═════ Data listing ═════
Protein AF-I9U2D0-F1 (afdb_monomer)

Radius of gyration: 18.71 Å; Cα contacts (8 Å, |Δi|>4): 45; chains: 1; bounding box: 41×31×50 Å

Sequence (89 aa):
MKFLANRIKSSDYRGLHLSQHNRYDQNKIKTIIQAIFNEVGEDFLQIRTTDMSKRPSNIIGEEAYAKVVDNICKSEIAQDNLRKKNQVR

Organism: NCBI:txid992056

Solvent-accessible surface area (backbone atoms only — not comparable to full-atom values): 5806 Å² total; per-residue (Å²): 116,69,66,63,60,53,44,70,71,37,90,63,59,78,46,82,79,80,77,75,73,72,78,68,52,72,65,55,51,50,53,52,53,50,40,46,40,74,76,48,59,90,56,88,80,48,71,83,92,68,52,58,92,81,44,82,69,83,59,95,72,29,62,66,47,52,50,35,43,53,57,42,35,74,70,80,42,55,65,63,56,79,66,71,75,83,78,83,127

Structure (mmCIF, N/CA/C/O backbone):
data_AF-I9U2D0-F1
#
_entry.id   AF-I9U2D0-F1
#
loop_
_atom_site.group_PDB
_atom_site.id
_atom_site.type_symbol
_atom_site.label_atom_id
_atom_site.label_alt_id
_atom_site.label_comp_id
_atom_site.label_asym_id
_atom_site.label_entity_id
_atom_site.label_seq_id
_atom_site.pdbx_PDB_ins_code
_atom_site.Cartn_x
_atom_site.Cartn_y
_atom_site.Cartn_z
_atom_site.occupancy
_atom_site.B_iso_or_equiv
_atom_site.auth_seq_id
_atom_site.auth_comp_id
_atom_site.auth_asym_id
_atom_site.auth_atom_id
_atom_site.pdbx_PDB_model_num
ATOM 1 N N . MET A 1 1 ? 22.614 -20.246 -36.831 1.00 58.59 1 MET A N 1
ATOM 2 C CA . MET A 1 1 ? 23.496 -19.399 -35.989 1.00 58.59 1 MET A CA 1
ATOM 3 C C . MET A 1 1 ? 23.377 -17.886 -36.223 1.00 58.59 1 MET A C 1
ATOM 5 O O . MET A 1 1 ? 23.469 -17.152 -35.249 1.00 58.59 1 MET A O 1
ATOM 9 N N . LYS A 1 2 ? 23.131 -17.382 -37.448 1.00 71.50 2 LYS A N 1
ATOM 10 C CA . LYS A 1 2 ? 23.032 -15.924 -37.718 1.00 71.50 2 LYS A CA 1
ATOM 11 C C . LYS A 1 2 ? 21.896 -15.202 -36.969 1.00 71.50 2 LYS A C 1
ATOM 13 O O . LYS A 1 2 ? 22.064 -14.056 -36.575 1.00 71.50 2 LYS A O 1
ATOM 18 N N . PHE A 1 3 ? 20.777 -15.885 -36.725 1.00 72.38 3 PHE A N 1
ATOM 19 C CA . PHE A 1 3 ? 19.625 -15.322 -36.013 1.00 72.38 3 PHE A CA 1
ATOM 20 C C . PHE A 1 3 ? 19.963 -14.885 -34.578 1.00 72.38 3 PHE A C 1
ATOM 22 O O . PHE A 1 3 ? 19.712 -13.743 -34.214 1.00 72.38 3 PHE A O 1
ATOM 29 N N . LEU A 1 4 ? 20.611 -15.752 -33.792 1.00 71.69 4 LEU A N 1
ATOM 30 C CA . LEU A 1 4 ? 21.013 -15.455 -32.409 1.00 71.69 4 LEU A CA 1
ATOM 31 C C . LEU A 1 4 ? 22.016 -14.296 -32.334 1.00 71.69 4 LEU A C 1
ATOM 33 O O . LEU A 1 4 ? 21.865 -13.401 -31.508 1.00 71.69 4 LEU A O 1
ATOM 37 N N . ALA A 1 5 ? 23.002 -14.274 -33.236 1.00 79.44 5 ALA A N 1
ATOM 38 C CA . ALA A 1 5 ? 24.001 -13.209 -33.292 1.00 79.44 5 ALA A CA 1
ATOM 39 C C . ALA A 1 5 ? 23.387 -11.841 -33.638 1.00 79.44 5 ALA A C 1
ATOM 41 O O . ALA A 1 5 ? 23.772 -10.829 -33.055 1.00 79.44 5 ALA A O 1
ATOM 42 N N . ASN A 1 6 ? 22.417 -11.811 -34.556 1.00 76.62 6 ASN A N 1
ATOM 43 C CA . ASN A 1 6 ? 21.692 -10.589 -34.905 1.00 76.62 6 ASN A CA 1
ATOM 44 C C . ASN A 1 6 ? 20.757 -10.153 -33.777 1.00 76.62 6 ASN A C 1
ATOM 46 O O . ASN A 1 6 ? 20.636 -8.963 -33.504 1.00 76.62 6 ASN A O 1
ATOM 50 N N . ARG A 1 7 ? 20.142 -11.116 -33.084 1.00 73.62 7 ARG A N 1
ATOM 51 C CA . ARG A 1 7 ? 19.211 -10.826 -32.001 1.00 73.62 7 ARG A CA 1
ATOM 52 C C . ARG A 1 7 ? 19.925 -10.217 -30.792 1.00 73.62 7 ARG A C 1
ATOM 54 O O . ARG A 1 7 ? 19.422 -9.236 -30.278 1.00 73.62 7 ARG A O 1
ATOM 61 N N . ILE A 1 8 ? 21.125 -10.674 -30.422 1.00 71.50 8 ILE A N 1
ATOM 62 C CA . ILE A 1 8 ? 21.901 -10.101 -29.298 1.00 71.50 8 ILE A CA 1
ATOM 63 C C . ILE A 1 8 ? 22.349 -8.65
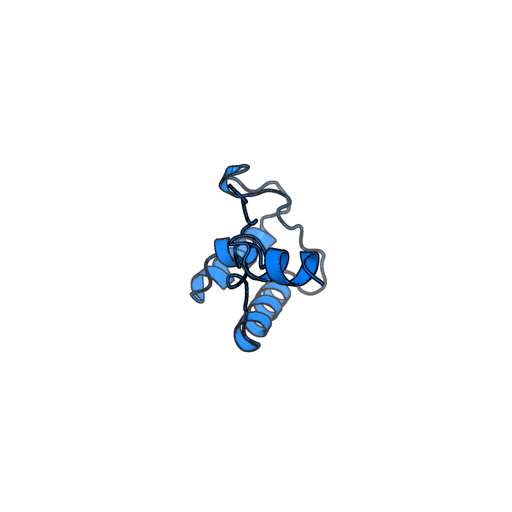0 -29.545 1.00 71.50 8 ILE A C 1
ATOM 65 O O . ILE A 1 8 ? 22.460 -7.872 -28.601 1.00 71.50 8 ILE A O 1
ATOM 69 N N . LYS A 1 9 ? 22.601 -8.279 -30.804 1.00 74.88 9 LYS A N 1
ATOM 70 C CA . LYS A 1 9 ? 23.031 -6.923 -31.194 1.00 74.88 9 LYS A CA 1
ATOM 71 C C . LYS A 1 9 ? 21.880 -5.918 -31.291 1.00 74.88 9 LYS A C 1
ATOM 73 O O . LYS A 1 9 ? 22.125 -4.733 -31.490 1.00 74.88 9 LYS A O 1
ATOM 78 N N . SER A 1 10 ? 20.644 -6.394 -31.192 1.00 73.50 10 SER A N 1
ATOM 79 C CA . SER A 1 10 ? 19.442 -5.582 -31.314 1.00 73.50 10 SER A CA 1
ATOM 80 C C . SER A 1 10 ? 19.282 -4.704 -30.067 1.00 73.50 10 SER A C 1
ATOM 82 O O . SER A 1 10 ? 19.348 -5.204 -28.943 1.00 73.50 10 SER A O 1
ATOM 84 N N . SER A 1 11 ? 19.079 -3.396 -30.235 1.00 62.81 11 SER A N 1
ATOM 85 C CA . SER A 1 11 ? 18.922 -2.437 -29.123 1.00 62.81 11 SER A CA 1
ATOM 86 C C . SER A 1 11 ? 17.668 -2.689 -28.272 1.00 62.81 11 SER A C 1
ATOM 88 O O . SER A 1 11 ? 17.604 -2.274 -27.119 1.00 62.81 11 SER A O 1
ATOM 90 N N . ASP A 1 12 ? 16.701 -3.426 -28.815 1.00 62.84 12 ASP A N 1
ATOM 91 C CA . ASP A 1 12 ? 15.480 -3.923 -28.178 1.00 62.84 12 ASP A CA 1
═════
## What to produce
Return exactly the lines above, from the one with "ATOM 50 N N" up to and including the one with "ATOM 73 O O", and include no pictures.

## Worked solution
ATOM 50 N N . ARG A 1 7 ? 20.142 -11.116 -33.084 1.00 73.62 7 ARG A N 1
ATOM 51 C CA . ARG A 1 7 ? 19.211 -10.826 -32.001 1.00 73.62 7 ARG A CA 1
ATOM 52 C C . ARG A 1 7 ? 19.925 -10.217 -30.792 1.00 73.62 7 ARG A C 1
ATOM 54 O O . ARG A 1 7 ? 19.422 -9.236 -30.278 1.00 73.62 7 ARG A O 1
ATOM 61 N N . ILE A 1 8 ? 21.125 -10.674 -30.422 1.00 71.50 8 ILE A N 1
ATOM 62 C CA . ILE A 1 8 ? 21.901 -10.101 -29.298 1.00 71.50 8 ILE A CA 1
ATOM 63 C C . ILE A 1 8 ? 22.349 -8.65
0 -29.545 1.00 71.50 8 ILE A C 1
ATOM 65 O O . ILE A 1 8 ? 22.460 -7.872 -28.601 1.00 71.50 8 ILE A O 1
ATOM 69 N N . LYS A 1 9 ? 22.601 -8.279 -30.804 1.00 74.88 9 LYS A N 1
ATOM 70 C CA . LYS A 1 9 ? 23.031 -6.923 -31.194 1.00 74.88 9 LYS A CA 1
ATOM 71 C C . LYS A 1 9 ? 21.880 -5.918 -31.291 1.00 74.88 9 LYS A C 1
ATOM 73 O O . LYS A 1 9 ? 22.125 -4.733 -31.490 1.00 74.88 9 LYS A O 1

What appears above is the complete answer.